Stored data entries

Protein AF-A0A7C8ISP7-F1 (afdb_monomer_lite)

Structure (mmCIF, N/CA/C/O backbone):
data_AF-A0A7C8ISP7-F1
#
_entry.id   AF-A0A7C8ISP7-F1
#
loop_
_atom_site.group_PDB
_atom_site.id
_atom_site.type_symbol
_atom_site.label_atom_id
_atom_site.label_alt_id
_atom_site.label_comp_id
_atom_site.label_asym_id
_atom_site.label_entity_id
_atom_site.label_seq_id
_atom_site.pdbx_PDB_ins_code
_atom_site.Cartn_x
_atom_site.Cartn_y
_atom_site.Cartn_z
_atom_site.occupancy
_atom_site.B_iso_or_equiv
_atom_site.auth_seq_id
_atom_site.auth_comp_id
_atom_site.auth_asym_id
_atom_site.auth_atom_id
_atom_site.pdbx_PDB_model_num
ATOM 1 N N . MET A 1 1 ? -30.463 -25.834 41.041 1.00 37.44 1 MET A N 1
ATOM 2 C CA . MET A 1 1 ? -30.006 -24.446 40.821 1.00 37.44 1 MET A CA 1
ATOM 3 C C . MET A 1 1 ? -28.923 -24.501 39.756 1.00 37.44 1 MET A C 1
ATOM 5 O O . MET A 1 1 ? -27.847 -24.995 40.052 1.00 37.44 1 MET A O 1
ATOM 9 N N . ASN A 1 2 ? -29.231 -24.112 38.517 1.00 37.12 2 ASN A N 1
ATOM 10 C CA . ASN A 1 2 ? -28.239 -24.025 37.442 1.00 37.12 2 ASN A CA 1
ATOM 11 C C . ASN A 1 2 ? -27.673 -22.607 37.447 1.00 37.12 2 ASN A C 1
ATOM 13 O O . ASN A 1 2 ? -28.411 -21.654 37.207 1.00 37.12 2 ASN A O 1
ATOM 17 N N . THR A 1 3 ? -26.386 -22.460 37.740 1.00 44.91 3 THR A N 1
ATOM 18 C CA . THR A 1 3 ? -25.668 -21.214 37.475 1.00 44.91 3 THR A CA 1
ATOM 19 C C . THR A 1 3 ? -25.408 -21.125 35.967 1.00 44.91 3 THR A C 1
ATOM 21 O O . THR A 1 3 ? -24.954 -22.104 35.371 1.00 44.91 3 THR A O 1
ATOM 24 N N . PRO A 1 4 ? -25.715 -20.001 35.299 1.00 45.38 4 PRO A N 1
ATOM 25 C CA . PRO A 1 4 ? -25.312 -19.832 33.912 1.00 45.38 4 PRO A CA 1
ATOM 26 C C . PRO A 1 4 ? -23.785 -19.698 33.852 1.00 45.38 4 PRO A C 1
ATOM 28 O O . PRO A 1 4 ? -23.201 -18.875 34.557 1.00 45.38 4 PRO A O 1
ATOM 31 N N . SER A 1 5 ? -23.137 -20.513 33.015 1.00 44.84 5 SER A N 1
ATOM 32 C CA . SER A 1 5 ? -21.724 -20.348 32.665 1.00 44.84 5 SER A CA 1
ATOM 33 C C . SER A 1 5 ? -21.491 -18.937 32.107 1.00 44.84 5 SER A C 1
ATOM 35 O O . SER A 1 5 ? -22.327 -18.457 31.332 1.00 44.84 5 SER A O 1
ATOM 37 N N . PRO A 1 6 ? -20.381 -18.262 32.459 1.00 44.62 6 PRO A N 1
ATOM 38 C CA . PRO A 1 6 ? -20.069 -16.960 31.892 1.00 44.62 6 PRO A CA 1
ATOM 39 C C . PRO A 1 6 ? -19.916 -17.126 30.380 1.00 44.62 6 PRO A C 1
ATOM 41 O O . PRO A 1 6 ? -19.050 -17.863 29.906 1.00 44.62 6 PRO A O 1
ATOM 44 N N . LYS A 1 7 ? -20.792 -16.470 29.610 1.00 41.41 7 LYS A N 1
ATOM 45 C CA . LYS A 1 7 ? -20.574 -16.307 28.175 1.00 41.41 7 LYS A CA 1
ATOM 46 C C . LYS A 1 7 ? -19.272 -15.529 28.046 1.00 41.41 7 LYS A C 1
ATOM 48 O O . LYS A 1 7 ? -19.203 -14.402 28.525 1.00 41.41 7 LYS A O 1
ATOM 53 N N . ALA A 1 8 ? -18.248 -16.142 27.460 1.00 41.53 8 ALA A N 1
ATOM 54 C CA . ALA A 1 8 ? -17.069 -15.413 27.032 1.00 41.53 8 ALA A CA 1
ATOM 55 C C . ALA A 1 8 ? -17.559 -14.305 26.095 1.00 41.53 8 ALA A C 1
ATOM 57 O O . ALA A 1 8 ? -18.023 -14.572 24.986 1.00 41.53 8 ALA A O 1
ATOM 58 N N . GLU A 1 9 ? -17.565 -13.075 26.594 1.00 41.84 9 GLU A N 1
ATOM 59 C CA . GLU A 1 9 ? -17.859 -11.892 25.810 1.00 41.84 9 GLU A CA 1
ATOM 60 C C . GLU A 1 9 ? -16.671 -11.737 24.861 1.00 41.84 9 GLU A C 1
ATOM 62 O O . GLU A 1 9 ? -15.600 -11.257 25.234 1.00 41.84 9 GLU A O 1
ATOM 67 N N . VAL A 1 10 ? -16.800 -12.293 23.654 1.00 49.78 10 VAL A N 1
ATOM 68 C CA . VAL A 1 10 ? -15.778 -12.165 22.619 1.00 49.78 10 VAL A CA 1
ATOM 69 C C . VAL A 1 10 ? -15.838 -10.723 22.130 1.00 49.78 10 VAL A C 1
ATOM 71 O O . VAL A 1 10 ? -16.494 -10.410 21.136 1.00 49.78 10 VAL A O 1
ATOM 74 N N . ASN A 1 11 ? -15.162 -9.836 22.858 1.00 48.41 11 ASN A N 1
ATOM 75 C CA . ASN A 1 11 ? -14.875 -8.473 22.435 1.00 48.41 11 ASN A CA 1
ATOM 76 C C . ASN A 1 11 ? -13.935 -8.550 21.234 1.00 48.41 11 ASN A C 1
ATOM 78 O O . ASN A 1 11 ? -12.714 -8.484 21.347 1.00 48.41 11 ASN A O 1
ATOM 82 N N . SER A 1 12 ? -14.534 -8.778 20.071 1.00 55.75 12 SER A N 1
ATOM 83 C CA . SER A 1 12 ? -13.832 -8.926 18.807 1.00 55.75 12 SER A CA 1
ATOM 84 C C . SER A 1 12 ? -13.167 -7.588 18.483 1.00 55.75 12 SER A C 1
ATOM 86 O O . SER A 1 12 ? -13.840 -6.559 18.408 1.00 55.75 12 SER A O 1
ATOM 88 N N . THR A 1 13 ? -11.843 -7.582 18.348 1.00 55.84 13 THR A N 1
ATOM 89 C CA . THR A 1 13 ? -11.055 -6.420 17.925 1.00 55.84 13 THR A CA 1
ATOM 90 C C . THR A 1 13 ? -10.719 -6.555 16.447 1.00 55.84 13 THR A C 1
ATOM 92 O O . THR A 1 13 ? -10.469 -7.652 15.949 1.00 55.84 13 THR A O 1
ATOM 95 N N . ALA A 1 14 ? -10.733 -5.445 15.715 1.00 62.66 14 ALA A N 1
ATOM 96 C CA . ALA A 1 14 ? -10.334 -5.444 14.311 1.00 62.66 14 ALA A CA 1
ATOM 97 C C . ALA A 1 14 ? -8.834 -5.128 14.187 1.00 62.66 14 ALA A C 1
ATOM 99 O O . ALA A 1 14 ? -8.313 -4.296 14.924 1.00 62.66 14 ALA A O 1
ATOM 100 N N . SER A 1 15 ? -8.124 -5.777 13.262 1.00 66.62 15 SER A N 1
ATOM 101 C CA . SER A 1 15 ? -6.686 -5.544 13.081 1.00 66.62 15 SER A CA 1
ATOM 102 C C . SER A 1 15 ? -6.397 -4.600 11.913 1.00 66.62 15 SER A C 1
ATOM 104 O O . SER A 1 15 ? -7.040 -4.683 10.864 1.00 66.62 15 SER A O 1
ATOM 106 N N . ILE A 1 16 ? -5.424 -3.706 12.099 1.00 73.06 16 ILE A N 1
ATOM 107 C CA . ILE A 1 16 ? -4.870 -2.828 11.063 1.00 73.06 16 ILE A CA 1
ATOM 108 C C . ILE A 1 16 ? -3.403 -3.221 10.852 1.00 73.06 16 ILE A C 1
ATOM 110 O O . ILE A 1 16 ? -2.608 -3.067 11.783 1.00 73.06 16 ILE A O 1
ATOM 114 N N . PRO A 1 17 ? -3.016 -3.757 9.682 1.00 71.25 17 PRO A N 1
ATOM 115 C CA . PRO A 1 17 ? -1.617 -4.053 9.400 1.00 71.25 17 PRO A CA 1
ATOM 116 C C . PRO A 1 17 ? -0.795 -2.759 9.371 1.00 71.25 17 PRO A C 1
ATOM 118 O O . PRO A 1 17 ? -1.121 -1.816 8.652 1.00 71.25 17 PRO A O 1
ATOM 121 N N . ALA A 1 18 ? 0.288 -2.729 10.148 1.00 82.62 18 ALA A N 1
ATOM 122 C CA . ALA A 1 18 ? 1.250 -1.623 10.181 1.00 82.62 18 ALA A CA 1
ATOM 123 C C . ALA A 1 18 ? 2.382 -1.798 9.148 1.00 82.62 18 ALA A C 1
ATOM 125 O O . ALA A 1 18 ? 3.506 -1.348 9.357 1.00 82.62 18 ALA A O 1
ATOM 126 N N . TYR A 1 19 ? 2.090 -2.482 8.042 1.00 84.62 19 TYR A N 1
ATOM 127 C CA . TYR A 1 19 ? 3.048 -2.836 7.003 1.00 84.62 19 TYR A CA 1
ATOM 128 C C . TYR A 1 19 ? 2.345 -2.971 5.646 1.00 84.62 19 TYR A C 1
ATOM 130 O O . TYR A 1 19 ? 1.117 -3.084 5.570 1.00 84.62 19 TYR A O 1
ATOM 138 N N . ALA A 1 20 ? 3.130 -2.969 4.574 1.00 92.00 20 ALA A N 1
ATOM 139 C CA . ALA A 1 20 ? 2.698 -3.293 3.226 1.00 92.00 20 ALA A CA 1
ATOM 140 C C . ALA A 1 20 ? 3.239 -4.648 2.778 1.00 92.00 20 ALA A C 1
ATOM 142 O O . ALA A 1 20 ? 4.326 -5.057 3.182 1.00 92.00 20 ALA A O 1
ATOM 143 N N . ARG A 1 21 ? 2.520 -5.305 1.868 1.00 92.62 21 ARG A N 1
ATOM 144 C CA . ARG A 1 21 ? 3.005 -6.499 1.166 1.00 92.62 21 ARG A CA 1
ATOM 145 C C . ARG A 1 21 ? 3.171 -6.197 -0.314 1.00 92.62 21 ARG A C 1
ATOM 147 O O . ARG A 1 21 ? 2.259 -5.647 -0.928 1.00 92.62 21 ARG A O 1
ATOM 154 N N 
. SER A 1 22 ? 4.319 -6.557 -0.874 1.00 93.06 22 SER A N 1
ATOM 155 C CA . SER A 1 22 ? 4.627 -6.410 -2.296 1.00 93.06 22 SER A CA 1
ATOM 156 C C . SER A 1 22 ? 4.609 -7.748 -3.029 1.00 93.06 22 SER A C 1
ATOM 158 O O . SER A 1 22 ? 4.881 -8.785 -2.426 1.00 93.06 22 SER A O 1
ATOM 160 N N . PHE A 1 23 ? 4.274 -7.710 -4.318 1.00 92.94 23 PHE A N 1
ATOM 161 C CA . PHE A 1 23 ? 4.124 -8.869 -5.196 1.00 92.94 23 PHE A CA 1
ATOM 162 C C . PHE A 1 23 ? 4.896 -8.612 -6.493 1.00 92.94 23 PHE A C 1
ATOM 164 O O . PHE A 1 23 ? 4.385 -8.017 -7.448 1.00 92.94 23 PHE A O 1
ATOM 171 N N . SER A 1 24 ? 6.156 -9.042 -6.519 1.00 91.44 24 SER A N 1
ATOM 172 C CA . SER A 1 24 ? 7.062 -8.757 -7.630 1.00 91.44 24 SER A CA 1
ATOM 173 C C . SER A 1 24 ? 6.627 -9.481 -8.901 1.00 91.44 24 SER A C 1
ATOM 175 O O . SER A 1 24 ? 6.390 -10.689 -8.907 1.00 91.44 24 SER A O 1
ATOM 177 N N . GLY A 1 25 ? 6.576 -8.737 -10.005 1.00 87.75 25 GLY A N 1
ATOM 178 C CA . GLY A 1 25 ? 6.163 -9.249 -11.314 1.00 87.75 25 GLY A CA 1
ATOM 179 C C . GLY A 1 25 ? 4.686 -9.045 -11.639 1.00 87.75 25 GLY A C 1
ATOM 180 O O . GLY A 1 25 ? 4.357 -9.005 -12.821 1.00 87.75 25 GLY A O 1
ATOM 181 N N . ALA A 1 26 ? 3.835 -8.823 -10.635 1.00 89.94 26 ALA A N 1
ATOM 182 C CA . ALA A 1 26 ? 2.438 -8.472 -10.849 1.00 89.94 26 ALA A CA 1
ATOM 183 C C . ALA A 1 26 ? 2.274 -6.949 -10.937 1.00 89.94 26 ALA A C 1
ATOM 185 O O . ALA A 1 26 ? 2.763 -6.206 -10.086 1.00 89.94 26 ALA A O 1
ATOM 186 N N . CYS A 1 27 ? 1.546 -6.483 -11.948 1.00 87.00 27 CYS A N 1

§ REQUIRED ACTION: Although the records may continue, retype only the lines from the first one through the one containing "ATOM 5 O O .", exactly as they appear.

§ TASK SOLUTION:
Protein AF-A0A7C8ISP7-F1 (afdb_monomer_lite)

Structure (mmCIF, N/CA/C/O backbone):
data_AF-A0A7C8ISP7-F1
#
_entry.id   AF-A0A7C8ISP7-F1
#
loop_
_atom_site.group_PDB
_atom_site.id
_atom_site.type_symbol
_atom_site.label_atom_id
_atom_site.label_alt_id
_atom_site.label_comp_id
_atom_site.label_asym_id
_atom_site.label_entity_id
_atom_site.label_seq_id
_atom_site.pdbx_PDB_ins_code
_atom_site.Cartn_x
_atom_site.Cartn_y
_atom_site.Cartn_z
_atom_site.occupancy
_atom_site.B_iso_or_equiv
_atom_site.auth_seq_id
_atom_site.auth_comp_id
_atom_site.auth_asym_id
_atom_site.auth_atom_id
_atom_site.pdbx_PDB_model_num
ATOM 1 N N . MET A 1 1 ? -30.463 -25.834 41.041 1.00 37.44 1 MET A N 1
ATOM 2 C CA . MET A 1 1 ? -30.006 -24.446 40.821 1.00 37.44 1 MET A CA 1
ATOM 3 C C . MET A 1 1 ? -28.923 -24.501 39.756 1.00 37.44 1 MET A C 1
ATOM 5 O O . MET A 1 1 ? -27.847 -24.995 40.052 1.00 37.44 1 MET A O 1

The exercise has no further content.